Ölümün bütün canlılar için ortak gerçek olduğunu belirten ‘Ölüm Karşı Yakada’ başlıklı bu işinde Görgün, küresel değişim sürecinde dinlerin işlevi üstüne yeniden düşünmek zorunda olduğumuz konusunda bizi uyarıyor. Görgün “Ayrımcı dinsel öğretilere karşı devlet ve birey arasındaki ayrımın dinlerin önkoşulu olan barışçı felsefelerle bağdaşmadığını, küresellik ve din arasındaki çelişkili bağla ve yıkıcı çatışkıyla baş etmenin yollarını öğrenmek gerektiğini işaret ediyor. Yeni kutuplaşmaların oluştuğu küresellik merkezlerinde ve çok-dinli toplumların varlıklarını sürdürdüğü küresellik çeperlerinde dinlerin özüne inmek çıkarımızadır” diyor.

NATO toplantısı bağlamında Topkapı Sarayı’nda düzenelenen, ağırlıklı olarak geleneksel müziğe ve ‘modernist’ yaklaşımlara yaslanan ve artık geçerliği olmayan bir ‘patch-work’ özellikli postmodernliği yansıtan Lirik Tarih gösterisini TRT2’de izlerken, Görgün’ün sunduğu, metafor temelli bir iş bu bağlamda çok daha anlamlı ve etkili bir izlenim bırakırdı, diye düşündüm. Ne ki, bu tür ‘resmi’ gösterileri düzenleyenlerin henüz günümüz üretimlerini değerlendir(e)mediklerini de biliyoruz.

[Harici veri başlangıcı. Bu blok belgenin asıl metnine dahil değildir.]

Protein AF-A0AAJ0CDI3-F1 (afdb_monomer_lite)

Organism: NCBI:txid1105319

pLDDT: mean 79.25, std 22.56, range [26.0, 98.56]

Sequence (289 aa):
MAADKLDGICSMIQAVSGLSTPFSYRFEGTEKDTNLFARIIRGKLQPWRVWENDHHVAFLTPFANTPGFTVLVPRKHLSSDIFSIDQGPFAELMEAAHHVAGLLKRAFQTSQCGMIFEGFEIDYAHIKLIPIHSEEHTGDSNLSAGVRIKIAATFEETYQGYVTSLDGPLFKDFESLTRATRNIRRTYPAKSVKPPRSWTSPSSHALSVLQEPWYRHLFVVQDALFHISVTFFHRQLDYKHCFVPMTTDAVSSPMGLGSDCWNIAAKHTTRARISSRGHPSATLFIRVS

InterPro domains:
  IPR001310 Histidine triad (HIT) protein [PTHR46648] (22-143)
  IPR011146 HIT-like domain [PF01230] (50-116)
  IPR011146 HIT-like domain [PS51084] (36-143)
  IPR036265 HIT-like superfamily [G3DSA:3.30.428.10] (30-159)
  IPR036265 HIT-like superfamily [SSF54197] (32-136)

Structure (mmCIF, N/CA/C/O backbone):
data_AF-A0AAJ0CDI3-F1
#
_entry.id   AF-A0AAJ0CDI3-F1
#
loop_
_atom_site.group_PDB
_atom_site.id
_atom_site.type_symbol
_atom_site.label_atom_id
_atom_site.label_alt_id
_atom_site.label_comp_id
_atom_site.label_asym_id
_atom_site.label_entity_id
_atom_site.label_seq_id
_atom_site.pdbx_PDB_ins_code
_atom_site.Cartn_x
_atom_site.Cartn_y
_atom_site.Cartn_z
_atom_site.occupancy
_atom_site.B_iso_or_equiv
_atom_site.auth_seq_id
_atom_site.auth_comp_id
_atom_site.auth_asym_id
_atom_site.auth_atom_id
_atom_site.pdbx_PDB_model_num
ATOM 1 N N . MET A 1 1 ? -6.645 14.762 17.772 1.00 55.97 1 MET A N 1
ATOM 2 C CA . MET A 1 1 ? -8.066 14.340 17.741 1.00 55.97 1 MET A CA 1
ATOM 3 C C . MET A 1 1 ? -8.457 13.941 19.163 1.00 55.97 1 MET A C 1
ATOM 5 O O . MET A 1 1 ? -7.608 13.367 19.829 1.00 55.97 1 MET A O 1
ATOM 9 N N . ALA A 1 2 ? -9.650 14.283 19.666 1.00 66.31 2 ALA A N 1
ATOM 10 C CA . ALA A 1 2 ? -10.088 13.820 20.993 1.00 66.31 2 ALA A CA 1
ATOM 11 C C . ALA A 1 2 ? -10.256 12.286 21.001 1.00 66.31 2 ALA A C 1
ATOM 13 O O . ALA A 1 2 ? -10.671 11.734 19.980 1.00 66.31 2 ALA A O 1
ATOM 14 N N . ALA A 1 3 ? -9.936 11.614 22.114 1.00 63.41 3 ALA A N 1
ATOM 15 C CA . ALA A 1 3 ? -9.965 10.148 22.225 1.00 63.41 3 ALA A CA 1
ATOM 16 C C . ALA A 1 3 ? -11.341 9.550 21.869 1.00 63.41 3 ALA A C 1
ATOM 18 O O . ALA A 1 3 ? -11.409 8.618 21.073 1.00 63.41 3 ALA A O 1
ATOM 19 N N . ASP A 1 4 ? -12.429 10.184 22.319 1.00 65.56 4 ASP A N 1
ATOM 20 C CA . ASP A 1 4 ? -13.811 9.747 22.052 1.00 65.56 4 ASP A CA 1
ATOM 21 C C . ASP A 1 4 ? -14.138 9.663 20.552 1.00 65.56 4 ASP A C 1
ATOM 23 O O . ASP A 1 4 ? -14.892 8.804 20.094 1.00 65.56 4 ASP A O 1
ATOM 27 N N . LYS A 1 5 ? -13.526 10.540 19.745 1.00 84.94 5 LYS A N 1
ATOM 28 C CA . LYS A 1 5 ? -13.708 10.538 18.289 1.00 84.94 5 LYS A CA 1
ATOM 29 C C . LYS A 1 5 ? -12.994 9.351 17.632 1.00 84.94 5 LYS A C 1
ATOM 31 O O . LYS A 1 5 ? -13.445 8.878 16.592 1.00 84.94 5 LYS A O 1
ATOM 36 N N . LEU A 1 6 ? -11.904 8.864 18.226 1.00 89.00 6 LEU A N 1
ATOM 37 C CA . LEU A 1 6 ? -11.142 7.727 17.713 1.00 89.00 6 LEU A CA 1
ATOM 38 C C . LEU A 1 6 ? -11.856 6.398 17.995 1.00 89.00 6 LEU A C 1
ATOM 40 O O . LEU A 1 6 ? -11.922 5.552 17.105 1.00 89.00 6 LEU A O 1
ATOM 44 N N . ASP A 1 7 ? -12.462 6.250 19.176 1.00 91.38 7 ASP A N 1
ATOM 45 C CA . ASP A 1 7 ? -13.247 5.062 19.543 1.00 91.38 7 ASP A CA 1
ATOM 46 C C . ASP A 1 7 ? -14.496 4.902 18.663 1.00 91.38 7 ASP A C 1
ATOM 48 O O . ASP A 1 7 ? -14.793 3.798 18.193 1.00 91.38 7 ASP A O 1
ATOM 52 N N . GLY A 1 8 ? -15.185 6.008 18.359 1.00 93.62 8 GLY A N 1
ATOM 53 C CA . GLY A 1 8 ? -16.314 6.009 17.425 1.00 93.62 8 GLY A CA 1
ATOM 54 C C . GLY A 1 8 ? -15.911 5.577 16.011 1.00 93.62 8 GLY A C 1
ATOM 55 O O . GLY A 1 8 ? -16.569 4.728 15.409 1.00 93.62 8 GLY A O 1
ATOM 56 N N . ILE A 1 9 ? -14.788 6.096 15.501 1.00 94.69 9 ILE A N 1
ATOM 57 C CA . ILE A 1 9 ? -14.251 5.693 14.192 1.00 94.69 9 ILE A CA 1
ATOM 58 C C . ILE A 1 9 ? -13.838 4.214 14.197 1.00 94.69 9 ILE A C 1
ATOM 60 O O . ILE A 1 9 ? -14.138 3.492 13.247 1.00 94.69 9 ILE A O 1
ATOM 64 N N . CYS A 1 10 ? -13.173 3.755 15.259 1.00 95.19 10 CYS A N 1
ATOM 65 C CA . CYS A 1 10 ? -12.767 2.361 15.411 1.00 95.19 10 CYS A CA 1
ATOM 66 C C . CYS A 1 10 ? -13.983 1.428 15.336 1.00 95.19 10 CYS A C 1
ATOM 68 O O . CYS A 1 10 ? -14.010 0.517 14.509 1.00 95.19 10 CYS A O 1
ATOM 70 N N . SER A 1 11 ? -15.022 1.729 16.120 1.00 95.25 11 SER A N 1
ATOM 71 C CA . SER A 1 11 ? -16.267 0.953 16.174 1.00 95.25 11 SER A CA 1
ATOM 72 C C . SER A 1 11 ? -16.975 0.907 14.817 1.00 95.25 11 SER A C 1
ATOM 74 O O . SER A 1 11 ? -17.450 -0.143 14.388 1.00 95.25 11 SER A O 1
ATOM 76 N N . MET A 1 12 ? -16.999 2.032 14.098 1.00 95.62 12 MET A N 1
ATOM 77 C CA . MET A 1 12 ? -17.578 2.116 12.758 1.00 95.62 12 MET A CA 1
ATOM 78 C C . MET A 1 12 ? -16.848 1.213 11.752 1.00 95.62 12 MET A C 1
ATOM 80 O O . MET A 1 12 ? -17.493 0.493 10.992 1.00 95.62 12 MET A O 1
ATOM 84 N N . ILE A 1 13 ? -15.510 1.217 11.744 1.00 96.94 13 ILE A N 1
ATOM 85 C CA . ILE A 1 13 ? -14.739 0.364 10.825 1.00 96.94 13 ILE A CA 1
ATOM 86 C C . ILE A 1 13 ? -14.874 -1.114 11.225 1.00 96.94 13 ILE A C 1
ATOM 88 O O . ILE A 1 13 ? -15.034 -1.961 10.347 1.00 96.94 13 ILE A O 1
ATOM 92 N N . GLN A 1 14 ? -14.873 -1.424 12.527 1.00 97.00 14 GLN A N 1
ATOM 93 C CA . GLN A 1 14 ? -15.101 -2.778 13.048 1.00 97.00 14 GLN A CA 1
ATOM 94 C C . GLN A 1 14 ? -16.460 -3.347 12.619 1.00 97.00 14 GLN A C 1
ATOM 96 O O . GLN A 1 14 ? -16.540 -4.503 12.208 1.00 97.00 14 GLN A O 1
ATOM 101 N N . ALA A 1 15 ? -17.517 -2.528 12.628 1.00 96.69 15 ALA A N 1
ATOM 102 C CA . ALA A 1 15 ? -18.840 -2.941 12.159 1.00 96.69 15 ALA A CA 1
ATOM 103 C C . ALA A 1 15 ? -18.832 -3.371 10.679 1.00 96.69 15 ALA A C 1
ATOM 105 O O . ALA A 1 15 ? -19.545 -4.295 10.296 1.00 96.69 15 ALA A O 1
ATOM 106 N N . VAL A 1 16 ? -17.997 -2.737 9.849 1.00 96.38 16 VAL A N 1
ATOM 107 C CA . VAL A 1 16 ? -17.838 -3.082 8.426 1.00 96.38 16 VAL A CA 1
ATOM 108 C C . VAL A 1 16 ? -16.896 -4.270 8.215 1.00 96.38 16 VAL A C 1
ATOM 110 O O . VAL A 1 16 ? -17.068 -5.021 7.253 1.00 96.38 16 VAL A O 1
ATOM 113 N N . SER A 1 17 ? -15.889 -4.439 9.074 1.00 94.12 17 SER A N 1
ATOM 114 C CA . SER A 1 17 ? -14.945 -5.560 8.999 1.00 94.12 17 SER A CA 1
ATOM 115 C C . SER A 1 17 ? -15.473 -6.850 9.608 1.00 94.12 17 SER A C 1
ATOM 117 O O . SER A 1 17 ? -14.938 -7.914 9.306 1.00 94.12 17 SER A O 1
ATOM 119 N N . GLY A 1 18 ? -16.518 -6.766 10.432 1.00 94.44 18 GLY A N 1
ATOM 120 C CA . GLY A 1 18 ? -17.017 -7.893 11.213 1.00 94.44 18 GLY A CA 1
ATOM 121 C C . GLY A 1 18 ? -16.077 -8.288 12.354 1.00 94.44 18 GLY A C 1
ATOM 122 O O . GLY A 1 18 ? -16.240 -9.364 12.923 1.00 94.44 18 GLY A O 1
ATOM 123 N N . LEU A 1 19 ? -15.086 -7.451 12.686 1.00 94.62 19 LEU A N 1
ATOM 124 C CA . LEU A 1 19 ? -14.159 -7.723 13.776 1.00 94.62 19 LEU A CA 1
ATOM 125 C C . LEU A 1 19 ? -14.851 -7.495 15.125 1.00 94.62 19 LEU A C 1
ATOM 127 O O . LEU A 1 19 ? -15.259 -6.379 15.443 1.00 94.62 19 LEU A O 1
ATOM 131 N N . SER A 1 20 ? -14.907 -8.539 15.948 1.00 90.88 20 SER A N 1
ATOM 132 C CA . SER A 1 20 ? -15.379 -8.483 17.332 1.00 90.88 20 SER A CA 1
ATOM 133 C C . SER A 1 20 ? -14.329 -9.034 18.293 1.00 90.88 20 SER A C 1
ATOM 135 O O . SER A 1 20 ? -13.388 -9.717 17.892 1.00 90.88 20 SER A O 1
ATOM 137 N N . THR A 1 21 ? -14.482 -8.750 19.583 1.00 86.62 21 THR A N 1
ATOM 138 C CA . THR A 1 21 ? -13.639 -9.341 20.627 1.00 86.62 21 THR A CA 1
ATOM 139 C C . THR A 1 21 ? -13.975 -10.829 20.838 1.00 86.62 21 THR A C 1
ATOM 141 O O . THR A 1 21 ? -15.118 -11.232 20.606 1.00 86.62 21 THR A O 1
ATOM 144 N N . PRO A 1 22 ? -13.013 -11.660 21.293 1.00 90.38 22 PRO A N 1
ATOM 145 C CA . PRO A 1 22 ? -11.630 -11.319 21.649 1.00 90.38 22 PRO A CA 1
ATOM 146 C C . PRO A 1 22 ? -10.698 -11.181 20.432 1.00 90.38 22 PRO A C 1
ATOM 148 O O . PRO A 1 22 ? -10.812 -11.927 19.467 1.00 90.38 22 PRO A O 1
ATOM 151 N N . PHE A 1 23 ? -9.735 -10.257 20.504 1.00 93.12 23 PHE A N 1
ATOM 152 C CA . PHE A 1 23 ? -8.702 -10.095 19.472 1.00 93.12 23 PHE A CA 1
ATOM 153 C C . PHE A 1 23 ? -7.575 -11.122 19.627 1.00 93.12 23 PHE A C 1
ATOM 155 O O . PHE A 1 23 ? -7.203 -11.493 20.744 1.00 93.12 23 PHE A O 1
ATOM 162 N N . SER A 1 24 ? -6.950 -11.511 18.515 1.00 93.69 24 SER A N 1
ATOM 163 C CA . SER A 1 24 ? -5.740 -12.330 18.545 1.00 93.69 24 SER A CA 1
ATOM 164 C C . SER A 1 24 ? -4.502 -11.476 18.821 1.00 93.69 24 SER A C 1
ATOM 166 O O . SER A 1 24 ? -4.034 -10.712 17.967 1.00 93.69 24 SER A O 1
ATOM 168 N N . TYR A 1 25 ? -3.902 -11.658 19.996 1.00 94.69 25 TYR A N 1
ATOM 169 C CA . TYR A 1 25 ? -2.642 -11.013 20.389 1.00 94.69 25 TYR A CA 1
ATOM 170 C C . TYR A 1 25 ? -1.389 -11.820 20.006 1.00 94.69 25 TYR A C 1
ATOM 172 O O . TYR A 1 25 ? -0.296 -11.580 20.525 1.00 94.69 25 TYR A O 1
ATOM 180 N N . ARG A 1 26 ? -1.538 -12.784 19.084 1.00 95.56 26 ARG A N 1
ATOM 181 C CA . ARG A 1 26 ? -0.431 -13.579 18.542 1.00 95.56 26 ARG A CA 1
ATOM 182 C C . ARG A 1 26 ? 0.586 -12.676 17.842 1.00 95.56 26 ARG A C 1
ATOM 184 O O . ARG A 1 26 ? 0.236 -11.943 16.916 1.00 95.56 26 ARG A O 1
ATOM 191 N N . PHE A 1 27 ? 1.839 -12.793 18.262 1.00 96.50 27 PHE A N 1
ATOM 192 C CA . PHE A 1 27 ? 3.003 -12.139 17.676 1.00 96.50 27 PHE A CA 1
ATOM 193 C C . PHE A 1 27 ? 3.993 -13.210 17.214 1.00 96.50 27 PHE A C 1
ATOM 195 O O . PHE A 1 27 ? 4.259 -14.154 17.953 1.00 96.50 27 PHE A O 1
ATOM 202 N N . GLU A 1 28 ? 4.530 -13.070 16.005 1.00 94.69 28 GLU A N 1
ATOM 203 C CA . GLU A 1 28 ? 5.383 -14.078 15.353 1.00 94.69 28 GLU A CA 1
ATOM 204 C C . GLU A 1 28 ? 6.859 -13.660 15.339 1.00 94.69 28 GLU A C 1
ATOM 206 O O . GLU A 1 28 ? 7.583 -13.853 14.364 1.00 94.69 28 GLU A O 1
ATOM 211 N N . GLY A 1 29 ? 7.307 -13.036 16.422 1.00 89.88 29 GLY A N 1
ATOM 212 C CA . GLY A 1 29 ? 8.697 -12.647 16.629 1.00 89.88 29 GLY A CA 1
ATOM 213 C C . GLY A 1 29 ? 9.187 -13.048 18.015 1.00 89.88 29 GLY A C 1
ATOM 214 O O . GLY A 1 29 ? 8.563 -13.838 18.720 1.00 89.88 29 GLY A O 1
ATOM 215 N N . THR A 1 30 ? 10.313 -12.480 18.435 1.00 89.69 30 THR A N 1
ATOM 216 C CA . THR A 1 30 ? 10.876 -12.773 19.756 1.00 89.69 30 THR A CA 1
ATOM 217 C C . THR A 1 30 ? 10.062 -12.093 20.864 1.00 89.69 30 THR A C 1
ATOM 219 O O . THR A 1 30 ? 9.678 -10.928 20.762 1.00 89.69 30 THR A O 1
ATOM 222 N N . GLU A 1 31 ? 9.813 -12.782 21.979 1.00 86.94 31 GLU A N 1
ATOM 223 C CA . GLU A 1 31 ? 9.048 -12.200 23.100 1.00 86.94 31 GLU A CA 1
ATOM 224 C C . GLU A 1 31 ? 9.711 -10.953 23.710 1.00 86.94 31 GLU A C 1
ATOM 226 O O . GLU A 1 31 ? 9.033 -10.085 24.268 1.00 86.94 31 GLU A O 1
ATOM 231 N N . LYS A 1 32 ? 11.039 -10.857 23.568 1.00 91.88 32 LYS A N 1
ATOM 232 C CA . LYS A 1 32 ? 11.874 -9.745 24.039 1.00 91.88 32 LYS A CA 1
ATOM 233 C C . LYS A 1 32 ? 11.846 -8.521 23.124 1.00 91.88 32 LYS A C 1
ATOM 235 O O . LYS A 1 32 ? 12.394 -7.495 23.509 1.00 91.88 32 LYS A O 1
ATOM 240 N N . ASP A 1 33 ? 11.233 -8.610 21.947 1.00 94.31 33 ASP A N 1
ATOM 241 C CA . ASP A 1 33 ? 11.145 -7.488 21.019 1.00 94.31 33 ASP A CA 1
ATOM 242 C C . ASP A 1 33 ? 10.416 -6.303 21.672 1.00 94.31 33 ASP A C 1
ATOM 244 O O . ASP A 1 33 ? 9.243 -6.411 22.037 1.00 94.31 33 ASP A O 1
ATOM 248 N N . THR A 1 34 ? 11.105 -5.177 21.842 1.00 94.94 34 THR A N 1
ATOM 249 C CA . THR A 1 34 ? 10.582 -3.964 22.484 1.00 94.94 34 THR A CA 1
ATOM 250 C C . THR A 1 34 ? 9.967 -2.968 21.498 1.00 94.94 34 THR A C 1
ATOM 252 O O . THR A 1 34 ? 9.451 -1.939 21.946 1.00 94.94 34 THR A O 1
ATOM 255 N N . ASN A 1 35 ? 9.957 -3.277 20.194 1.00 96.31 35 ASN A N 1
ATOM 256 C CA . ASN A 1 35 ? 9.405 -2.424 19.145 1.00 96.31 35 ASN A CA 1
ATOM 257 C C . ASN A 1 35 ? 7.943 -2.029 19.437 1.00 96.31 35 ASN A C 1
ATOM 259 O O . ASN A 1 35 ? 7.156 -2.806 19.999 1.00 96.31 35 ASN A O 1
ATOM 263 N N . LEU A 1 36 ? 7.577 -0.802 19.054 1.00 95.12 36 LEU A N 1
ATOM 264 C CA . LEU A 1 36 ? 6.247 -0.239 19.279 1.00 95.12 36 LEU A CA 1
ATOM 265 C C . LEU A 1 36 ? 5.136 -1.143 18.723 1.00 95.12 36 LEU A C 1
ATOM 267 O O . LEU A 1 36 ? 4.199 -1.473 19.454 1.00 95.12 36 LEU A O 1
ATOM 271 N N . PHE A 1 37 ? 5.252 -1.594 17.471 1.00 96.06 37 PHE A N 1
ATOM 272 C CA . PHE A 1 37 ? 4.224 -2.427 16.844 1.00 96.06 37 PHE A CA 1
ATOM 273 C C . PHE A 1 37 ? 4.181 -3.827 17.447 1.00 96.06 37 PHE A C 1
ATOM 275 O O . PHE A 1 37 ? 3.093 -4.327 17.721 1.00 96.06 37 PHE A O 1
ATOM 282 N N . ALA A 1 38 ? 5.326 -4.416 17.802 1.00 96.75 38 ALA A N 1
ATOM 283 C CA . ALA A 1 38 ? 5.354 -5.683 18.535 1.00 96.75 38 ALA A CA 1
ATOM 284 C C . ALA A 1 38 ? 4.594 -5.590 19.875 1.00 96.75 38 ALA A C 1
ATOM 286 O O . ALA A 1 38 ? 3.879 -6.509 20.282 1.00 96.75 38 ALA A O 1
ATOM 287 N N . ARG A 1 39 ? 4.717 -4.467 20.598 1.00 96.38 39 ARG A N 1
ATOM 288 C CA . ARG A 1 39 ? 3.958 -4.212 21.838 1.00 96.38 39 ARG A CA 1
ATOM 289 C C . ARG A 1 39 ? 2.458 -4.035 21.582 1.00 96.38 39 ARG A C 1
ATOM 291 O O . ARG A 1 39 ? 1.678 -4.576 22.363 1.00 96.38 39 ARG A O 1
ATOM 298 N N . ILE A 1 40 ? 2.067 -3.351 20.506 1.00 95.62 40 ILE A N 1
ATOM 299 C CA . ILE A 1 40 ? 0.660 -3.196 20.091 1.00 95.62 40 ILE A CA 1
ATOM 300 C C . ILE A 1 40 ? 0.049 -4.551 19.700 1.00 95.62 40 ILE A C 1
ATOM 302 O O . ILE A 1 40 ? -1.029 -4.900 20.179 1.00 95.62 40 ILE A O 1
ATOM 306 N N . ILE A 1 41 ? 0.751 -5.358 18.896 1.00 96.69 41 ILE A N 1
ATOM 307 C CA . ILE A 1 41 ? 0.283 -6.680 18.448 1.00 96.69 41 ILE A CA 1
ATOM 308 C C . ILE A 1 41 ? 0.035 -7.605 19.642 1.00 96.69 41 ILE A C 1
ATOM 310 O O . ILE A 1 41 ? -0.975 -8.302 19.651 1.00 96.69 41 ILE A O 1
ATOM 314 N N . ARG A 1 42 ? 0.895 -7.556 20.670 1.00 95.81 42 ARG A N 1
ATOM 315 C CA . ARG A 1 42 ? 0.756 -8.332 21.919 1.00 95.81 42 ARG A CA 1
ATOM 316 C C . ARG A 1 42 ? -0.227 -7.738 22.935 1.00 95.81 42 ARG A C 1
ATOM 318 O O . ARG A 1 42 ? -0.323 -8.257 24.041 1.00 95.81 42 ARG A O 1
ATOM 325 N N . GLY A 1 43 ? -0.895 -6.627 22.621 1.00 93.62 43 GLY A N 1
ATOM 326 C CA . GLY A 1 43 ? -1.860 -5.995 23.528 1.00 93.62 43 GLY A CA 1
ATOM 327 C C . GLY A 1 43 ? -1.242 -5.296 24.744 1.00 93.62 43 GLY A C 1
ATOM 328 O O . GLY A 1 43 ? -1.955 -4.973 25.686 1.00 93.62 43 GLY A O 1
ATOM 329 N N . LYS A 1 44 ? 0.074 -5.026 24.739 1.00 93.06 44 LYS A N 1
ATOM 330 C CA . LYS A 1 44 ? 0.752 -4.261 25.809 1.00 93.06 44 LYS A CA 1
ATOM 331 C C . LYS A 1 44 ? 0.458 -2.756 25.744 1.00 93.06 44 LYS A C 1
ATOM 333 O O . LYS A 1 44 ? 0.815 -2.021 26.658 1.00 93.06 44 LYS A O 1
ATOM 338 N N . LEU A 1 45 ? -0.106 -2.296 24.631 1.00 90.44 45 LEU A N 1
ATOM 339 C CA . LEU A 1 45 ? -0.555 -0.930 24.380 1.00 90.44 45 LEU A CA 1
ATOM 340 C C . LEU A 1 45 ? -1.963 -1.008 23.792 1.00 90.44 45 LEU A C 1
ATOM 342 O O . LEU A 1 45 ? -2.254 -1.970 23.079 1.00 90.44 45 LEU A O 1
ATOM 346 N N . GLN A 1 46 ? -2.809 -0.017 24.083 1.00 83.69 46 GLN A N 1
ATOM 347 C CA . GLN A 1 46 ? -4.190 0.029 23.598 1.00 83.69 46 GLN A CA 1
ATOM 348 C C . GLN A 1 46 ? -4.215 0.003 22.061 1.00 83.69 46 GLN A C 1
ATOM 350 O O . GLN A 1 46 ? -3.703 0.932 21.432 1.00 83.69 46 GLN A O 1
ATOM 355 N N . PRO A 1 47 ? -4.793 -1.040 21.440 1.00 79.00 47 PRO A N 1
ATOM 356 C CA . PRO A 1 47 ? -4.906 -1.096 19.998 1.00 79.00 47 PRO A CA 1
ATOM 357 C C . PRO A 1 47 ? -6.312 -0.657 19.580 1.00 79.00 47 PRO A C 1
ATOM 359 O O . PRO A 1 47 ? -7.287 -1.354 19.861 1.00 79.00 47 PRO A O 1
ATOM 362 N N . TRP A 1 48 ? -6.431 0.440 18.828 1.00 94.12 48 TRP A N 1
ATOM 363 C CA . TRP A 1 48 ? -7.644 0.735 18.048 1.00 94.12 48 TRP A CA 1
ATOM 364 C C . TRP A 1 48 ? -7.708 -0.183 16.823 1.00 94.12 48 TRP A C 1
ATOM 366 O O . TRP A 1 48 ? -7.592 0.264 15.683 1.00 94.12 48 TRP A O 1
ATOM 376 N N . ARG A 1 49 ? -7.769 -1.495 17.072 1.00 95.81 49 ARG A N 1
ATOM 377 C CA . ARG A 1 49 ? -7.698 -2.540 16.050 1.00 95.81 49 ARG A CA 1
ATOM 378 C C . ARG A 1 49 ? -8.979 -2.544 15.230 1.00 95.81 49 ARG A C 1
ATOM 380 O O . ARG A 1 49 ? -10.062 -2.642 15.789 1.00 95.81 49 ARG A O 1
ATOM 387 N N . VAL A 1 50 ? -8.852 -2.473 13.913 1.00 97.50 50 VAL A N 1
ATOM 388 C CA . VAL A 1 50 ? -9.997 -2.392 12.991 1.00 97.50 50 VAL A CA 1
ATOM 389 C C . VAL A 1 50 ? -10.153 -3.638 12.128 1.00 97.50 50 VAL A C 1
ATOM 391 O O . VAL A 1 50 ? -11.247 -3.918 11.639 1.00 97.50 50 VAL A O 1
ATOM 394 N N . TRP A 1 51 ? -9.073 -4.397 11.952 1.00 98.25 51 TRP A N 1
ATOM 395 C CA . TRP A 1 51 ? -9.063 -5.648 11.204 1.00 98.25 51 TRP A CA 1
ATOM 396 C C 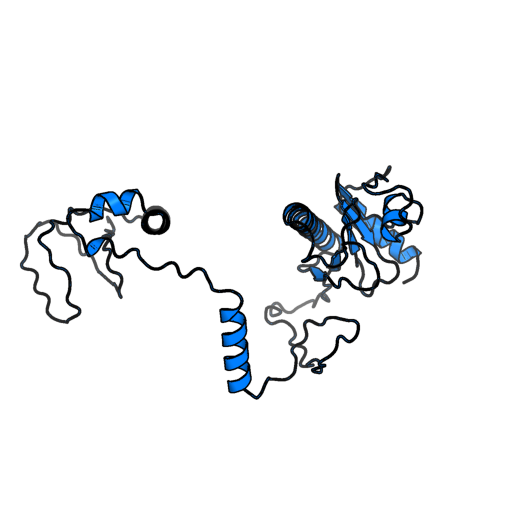. TRP A 1 51 ? -7.859 -6.505 11.613 1.00 98.25 51 TRP A C 1
ATOM 398 O O . TRP A 1 51 ? -6.816 -5.980 12.013 1.00 98.25 51 TRP A O 1
ATOM 408 N N . GLU A 1 52 ? -7.990 -7.822 11.502 1.00 97.62 52 GLU A N 1
ATOM 409 C CA . GLU A 1 52 ? -6.891 -8.770 11.662 1.00 97.62 52 GLU A CA 1
ATOM 410 C C . GLU A 1 52 ? -7.122 -10.022 10.816 1.00 97.62 52 GLU A C 1
ATOM 412 O O . GLU A 1 52 ? -8.256 -10.371 10.495 1.00 97.62 52 GLU A O 1
ATOM 417 N N . ASN A 1 53 ? -6.032 -10.718 10.512 1.00 96.69 53 ASN A N 1
ATOM 418 C CA . ASN A 1 53 ? -6.058 -12.107 10.072 1.00 96.69 53 ASN A CA 1
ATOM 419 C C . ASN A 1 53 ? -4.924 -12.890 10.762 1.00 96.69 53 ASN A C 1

Yakında ‘kardeş şehir’ olması beklenen Venedik ve İstanbul arasında 90’lı yılların ortasından bu yana sanat ilişkisi yoğun olarak sürüyor; bu yalnız Venedik Bienallerine katılım ile sınırlı değil. Nuova Icona galerisi yöneticisi Vittorio Urbani ‘by-pass’ başlıklı projesiyle sürekli bir iletişim için bizlerle işbirliği yapıyor. 2001’deki Venedik Bienali’nde Nuova İcona ‘Itırlı Bahçe’ sergisiyle Türkiye pavyonuydu. 2003 İstanbul Bienali’nde Maçka Sanat Galerisi Nuova İcona’nın bir sergisini sundu. Kardeş şehir olma sürecinde bireysel ve kurumsal ilişkilerin göz ardı edilmemesini umut ediyoruz.